- WHAT IS EXPECTED
Nothing outside the range below should be printed. Output exactly the lines from the line with "ATOM 331 O O" to the line with "ATOM 365 N N", both included.

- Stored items
────────────────
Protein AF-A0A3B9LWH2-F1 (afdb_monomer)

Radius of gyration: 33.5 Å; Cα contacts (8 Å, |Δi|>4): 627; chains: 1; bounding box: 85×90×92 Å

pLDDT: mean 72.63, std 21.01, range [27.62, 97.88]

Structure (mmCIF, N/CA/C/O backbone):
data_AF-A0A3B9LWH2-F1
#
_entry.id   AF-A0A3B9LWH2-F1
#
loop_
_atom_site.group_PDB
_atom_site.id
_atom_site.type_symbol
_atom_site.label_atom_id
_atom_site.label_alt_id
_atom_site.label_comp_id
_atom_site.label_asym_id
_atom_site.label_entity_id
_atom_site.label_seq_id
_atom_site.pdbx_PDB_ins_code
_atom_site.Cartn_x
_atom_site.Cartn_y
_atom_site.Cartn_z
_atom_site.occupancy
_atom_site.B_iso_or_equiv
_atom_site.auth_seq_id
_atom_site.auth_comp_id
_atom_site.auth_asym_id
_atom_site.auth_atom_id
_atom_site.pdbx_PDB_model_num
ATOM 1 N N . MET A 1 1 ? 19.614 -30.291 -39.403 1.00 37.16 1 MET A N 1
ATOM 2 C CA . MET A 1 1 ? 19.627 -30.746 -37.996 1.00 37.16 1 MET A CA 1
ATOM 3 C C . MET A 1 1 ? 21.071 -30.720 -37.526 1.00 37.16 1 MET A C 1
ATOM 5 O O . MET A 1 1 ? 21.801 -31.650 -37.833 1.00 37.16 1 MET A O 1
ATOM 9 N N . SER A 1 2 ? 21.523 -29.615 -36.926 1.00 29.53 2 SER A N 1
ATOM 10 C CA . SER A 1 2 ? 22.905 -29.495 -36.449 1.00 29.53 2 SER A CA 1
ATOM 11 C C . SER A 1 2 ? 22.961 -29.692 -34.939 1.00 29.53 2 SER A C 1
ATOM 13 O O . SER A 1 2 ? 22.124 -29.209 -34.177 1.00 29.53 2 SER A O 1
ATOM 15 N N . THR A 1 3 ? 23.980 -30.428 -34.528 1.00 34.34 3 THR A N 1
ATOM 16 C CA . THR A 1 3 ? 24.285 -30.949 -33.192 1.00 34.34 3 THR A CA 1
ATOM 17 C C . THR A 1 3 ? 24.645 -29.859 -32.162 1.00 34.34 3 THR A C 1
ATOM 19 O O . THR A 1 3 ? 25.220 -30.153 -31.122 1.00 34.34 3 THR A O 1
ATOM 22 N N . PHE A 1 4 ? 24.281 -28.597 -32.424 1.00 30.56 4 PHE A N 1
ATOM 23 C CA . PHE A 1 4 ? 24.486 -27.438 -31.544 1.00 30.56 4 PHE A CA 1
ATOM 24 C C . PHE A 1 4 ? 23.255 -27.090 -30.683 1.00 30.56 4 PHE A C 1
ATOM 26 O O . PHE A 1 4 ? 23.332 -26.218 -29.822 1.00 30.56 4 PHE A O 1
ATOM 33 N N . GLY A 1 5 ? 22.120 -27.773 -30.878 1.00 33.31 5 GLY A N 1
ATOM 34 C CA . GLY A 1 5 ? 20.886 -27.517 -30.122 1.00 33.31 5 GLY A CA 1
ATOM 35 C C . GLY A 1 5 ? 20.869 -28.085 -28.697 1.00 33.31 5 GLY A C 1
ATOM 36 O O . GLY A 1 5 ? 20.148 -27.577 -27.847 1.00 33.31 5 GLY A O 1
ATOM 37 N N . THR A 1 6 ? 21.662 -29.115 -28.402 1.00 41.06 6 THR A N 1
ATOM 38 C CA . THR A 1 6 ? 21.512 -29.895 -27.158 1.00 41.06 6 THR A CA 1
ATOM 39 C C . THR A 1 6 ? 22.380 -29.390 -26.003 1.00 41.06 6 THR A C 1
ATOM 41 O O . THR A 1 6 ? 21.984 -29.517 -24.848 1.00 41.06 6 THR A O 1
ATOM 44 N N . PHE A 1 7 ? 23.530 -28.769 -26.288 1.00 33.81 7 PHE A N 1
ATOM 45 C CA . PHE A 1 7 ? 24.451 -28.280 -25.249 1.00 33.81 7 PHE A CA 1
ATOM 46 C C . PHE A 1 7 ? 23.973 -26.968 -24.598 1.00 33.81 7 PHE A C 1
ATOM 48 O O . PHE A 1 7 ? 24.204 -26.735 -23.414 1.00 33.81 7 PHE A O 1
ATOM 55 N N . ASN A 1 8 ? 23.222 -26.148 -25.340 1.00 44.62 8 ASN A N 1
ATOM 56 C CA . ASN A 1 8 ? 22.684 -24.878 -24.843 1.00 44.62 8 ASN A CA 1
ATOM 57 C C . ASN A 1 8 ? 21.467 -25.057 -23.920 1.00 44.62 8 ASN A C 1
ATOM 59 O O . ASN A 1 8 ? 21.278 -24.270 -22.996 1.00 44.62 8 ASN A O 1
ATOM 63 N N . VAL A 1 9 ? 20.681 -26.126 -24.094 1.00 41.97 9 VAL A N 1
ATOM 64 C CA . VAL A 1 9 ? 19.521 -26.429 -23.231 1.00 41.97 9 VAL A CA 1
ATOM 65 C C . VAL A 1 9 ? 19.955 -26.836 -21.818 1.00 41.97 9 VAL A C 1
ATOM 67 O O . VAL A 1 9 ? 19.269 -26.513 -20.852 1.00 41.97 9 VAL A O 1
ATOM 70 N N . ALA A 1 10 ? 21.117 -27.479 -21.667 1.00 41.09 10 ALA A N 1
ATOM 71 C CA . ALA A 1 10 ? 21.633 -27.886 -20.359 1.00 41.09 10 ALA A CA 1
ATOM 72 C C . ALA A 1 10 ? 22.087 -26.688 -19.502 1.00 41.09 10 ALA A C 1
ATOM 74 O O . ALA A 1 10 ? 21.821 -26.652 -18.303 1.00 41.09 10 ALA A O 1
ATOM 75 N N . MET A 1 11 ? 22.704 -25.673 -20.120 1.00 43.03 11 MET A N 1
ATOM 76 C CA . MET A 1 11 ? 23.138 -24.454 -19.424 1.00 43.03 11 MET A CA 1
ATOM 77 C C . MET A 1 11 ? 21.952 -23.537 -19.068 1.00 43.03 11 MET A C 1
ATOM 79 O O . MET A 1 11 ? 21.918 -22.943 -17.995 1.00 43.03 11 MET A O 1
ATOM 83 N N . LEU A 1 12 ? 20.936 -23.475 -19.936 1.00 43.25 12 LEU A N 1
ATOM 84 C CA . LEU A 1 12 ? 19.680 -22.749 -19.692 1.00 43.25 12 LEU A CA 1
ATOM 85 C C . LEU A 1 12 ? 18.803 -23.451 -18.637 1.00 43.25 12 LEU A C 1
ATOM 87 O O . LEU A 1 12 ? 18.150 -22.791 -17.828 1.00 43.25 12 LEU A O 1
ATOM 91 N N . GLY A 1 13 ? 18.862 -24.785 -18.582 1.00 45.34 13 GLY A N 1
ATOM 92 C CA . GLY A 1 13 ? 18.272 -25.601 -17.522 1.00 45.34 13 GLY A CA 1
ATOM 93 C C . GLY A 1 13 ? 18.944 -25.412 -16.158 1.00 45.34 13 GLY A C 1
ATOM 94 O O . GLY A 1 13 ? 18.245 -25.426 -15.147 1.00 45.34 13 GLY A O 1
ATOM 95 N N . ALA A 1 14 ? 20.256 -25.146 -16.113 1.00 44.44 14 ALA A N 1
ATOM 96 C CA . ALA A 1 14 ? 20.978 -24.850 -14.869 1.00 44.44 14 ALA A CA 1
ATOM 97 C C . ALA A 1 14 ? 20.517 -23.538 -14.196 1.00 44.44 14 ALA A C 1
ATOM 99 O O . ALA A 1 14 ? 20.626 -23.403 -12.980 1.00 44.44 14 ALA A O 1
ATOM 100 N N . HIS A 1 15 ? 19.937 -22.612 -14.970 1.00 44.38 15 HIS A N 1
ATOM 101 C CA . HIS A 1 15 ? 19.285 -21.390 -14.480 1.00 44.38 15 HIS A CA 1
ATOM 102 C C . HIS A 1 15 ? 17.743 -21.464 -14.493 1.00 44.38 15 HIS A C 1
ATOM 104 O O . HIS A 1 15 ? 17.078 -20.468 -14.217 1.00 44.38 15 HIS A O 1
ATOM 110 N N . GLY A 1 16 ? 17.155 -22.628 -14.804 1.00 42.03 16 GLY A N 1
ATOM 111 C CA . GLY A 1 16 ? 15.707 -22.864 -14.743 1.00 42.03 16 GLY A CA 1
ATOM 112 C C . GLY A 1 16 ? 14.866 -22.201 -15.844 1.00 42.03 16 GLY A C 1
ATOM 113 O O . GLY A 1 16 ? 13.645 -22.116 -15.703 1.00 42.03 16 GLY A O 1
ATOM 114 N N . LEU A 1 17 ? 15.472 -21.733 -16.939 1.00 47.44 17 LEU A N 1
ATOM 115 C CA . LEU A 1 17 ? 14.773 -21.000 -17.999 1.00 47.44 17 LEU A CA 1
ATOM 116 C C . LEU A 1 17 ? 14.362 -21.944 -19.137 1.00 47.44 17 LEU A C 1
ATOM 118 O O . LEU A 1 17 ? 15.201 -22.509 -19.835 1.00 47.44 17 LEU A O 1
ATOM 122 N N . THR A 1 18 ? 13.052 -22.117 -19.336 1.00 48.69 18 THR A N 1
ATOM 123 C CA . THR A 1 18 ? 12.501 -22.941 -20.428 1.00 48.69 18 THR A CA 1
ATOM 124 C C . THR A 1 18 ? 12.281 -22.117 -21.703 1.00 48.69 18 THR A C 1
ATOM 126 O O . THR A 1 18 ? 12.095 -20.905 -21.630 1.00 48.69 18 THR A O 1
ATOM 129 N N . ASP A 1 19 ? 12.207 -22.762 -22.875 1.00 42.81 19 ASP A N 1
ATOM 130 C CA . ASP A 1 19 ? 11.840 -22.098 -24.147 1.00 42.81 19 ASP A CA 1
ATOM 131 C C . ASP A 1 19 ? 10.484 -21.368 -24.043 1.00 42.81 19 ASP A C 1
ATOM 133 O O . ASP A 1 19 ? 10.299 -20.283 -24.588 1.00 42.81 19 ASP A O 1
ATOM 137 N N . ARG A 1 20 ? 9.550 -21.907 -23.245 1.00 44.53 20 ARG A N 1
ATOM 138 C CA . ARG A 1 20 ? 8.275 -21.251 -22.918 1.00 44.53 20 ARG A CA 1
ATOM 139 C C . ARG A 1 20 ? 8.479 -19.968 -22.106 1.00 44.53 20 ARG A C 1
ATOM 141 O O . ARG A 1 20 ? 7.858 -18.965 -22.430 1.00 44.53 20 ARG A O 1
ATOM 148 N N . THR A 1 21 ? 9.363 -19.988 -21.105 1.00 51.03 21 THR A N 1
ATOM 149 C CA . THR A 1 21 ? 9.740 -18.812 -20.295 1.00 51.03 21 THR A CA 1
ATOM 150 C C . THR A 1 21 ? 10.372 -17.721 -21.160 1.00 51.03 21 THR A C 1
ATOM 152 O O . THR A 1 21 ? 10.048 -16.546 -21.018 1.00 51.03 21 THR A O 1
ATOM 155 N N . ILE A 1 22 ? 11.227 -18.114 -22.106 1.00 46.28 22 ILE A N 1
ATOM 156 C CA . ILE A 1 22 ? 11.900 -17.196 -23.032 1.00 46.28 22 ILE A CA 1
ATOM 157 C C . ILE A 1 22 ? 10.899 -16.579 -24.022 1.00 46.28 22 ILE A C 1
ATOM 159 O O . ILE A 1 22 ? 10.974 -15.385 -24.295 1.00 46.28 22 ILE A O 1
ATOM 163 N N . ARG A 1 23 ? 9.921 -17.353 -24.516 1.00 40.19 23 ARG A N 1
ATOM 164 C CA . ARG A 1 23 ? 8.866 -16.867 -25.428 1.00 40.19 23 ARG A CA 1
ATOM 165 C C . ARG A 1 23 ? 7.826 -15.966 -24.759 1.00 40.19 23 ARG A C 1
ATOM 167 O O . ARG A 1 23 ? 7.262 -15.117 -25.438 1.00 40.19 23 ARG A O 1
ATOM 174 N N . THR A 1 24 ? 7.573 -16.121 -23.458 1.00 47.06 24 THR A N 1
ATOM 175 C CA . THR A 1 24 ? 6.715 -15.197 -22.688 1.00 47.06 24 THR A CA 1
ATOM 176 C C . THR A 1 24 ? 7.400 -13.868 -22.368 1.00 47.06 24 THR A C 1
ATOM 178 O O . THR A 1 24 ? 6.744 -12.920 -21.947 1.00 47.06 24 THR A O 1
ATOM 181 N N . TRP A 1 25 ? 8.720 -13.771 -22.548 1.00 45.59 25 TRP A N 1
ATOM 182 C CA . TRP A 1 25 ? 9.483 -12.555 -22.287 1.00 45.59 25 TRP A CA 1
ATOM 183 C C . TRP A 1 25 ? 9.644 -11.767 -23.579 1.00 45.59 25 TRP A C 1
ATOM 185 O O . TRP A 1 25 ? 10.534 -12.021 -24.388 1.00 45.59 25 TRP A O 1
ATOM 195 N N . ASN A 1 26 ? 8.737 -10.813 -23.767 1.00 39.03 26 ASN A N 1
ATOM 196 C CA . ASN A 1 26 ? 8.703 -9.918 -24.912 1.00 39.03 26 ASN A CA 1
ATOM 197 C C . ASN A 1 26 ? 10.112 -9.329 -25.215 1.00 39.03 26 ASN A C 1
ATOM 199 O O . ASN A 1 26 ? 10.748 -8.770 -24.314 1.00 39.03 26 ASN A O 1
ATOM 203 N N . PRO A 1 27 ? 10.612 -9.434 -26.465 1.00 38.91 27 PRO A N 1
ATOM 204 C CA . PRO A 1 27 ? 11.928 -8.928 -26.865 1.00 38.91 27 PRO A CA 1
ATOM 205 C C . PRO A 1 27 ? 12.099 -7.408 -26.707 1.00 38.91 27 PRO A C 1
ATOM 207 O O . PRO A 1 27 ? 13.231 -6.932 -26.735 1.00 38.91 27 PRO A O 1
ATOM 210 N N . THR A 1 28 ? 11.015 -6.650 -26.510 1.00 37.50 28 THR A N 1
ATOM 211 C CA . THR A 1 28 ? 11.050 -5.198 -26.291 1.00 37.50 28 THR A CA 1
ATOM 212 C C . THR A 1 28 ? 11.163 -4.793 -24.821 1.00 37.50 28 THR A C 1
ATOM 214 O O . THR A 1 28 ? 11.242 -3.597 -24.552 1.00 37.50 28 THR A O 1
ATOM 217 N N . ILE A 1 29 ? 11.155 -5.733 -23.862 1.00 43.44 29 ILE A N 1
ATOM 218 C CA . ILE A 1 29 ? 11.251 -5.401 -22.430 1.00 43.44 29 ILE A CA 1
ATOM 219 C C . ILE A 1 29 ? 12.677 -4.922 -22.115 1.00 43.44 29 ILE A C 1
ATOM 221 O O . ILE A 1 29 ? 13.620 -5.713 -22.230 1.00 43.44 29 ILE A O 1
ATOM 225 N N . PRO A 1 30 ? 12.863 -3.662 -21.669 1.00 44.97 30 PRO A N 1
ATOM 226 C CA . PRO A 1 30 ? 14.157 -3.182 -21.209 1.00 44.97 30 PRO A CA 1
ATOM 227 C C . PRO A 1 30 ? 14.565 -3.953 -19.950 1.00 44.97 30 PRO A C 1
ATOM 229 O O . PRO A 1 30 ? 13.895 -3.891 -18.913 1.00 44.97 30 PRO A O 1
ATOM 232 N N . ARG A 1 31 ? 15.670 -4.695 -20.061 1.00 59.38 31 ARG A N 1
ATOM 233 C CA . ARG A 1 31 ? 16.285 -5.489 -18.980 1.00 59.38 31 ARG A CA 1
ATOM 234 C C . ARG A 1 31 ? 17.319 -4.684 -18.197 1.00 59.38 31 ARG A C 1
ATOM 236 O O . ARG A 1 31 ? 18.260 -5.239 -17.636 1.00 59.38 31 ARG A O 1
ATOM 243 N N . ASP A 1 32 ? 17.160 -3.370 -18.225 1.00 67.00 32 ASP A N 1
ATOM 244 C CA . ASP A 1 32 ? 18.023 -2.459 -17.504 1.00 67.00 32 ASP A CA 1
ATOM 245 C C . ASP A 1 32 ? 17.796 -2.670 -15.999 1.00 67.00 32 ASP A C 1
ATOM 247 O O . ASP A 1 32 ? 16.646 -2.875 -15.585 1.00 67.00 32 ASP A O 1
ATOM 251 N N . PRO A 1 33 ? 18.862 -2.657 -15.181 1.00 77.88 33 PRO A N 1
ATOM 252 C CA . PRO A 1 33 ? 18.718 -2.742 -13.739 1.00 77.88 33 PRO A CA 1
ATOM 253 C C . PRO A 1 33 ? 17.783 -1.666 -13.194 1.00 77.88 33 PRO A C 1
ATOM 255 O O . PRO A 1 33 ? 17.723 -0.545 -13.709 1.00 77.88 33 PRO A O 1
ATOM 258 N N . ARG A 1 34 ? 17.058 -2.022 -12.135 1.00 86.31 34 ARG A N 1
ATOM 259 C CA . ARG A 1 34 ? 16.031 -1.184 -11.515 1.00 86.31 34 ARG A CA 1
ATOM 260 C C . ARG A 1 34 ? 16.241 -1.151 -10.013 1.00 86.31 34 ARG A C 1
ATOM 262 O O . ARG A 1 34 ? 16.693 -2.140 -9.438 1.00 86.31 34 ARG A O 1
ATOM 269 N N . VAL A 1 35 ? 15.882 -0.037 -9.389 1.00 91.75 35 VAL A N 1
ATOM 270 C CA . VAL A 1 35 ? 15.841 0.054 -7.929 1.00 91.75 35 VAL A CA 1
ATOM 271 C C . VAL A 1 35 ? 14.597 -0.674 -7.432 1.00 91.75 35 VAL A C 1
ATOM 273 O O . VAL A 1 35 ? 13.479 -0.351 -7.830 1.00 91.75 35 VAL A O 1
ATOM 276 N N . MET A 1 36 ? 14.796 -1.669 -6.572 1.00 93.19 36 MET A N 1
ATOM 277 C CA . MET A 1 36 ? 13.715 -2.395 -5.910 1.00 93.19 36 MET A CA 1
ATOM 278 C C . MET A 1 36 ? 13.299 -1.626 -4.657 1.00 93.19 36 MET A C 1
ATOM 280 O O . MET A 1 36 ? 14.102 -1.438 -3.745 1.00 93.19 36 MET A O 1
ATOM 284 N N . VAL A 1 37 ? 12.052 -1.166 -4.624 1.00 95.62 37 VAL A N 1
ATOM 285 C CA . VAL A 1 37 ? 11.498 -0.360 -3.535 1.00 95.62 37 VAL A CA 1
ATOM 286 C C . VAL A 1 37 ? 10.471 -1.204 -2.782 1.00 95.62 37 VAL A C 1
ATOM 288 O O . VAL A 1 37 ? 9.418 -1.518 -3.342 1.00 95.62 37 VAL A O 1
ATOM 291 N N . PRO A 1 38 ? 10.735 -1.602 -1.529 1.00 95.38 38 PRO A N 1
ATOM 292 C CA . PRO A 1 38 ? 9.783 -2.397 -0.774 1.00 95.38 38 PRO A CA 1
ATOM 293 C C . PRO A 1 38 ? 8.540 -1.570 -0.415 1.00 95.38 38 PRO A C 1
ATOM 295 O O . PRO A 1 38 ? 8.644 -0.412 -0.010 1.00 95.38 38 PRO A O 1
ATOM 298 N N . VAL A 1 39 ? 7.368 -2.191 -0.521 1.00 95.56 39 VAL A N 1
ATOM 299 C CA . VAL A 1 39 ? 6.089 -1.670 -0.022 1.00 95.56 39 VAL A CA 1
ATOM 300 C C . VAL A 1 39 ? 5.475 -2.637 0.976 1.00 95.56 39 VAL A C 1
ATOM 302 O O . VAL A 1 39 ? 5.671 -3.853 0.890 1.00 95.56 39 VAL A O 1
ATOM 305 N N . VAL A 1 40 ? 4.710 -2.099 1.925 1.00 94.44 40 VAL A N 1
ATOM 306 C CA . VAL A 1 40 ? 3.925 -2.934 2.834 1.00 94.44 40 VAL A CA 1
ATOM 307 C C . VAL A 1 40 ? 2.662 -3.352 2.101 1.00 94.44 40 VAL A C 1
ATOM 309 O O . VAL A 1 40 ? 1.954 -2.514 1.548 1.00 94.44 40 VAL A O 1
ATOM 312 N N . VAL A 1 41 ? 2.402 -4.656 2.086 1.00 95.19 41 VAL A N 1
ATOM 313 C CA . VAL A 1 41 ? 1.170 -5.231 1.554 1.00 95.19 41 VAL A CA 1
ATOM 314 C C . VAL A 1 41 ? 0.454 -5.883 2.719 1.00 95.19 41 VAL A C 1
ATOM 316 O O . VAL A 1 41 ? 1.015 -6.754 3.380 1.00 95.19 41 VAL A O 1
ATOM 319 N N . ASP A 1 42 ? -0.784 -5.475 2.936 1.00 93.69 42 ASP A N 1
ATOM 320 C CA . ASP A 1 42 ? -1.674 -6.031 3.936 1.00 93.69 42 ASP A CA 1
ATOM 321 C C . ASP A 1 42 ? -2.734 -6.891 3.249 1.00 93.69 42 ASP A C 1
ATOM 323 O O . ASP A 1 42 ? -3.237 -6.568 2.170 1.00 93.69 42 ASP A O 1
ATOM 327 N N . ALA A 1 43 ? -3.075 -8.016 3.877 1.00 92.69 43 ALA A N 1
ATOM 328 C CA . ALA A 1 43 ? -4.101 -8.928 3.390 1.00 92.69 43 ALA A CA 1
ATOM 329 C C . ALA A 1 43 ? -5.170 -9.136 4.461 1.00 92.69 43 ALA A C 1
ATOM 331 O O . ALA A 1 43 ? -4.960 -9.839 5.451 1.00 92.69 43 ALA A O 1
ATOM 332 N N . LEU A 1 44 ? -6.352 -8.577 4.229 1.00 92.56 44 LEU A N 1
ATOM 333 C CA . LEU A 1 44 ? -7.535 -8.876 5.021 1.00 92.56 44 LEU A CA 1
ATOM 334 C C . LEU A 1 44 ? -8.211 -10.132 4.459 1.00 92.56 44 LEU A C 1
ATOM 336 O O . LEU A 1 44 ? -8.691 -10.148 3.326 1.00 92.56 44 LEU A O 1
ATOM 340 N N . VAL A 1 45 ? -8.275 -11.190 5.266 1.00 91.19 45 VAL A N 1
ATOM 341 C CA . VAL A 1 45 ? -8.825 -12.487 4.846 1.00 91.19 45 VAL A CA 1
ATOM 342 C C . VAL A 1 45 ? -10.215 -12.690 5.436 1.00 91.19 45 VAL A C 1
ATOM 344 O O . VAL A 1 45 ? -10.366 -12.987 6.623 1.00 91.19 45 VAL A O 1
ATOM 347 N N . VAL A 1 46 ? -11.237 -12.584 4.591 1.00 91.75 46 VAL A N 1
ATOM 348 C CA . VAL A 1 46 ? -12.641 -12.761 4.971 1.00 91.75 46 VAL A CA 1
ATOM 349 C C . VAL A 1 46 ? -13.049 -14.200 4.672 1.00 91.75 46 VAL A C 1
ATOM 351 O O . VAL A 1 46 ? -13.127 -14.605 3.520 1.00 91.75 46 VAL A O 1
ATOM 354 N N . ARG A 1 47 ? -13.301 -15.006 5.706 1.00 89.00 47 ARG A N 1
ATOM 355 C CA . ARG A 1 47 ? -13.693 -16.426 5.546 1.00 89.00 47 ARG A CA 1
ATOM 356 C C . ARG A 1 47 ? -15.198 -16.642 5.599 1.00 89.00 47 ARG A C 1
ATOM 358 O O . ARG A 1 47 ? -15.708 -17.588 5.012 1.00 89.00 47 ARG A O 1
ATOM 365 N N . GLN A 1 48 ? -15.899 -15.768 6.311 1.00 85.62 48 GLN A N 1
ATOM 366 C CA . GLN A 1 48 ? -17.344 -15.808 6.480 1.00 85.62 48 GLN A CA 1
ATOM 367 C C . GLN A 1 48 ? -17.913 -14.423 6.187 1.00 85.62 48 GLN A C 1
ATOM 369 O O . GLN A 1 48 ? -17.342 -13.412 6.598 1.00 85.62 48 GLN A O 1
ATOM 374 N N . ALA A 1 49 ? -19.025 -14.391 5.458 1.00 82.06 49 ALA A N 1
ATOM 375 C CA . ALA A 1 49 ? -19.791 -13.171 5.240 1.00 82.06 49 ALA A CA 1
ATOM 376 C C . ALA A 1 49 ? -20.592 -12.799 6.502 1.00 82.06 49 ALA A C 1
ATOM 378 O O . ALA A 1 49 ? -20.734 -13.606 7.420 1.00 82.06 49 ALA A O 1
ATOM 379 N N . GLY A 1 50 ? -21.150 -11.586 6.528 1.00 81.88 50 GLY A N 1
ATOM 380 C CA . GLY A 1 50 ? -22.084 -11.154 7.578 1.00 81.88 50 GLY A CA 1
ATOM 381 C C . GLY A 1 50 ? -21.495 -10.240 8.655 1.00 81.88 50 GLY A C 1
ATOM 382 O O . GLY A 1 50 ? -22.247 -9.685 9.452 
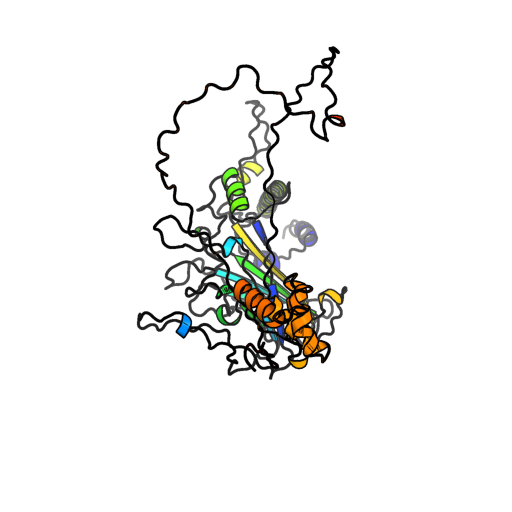1.00 81.88 50 GLY A O 1
ATOM 383 N N . ALA A 1 51 ? -20.177 -10.022 8.667 1.00 83.56 51 ALA A N 1
ATOM 384 C CA . ALA A 1 51 ? -19.579 -8.988 9.510 1.00 83.56 51 ALA A CA 1
ATOM 385 C C . ALA A 1 51 ? -20.013 -7.586 9.047 1.00 83.56 51 ALA A C 1
ATOM 387 O O . ALA A 1 51 ? -20.156 -7.334 7.846 1.00 83.56 51 ALA A O 1
ATOM 388 N N . LYS A 1 52 ? -20.194 -6.670 10.004 1.00 86.94 52 LYS A N 1
ATOM 389 C CA . LYS A 1 52 ? -20.441 -5.250 9.728 1.00 86.94 52 LYS A CA 1
ATOM 390 C C . LYS A 1 52 ? -19.109 -4.547 9.474 1.00 86.94 52 LYS A C 1
ATOM 392 O O . LYS A 1 52 ? -18.141 -4.791 10.188 1.00 86.94 52 LYS A O 1
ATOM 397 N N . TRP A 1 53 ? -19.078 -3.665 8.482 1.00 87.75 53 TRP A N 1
────────────────
- RESULT BELOW
ATOM 331 O O . ALA A 1 43 ? -4.960 -9.839 5.451 1.00 92.69 43 ALA A O 1
ATOM 332 N N . LEU A 1 44 ? -6.352 -8.577 4.229 1.00 92.56 44 LEU A N 1
ATOM 333 C CA . LEU A 1 44 ? -7.535 -8.876 5.021 1.00 92.56 44 LEU A CA 1
ATOM 334 C C . LEU A 1 44 ? -8.211 -10.132 4.459 1.00 92.56 44 LEU A C 1
ATOM 336 O O . LEU A 1 44 ? -8.691 -10.148 3.326 1.00 92.56 44 LEU A O 1
ATOM 340 N N . VAL A 1 45 ? -8.275 -11.190 5.266 1.00 91.19 45 VAL A N 1
ATOM 341 C CA . VAL A 1 45 ? -8.825 -12.487 4.846 1.00 91.19 45 VAL A CA 1
ATOM 342 C C . VAL A 1 45 ? -10.215 -12.690 5.436 1.00 91.19 45 VAL A C 1
ATOM 344 O O . VAL A 1 45 ? -10.366 -12.987 6.623 1.00 91.19 45 VAL A O 1
ATOM 347 N N . VAL A 1 46 ? -11.237 -12.584 4.591 1.00 91.75 46 VAL A N 1
ATOM 348 C CA . VAL A 1 46 ? -12.641 -12.761 4.971 1.00 91.75 46 VAL A CA 1
ATOM 349 C C . VAL A 1 46 ? -13.049 -14.200 4.672 1.00 91.75 46 VAL A C 1
ATOM 351 O O . VAL A 1 46 ? -13.127 -14.605 3.520 1.00 91.75 46 VAL A O 1
ATOM 354 N N . ARG A 1 47 ? -13.301 -15.006 5.706 1.00 89.00 47 ARG A N 1
ATOM 355 C CA . ARG A 1 47 ? -13.693 -16.426 5.546 1.00 89.00 47 ARG A CA 1
ATOM 356 C C . ARG A 1 47 ? -15.198 -16.642 5.599 1.00 89.00 47 ARG A C 1
ATOM 358 O O . ARG A 1 47 ? -15.708 -17.588 5.012 1.00 89.00 47 ARG A O 1
ATOM 365 N N . GLN A 1 48 ? -15.899 -15.768 6.311 1.00 85.62 48 GLN A N 1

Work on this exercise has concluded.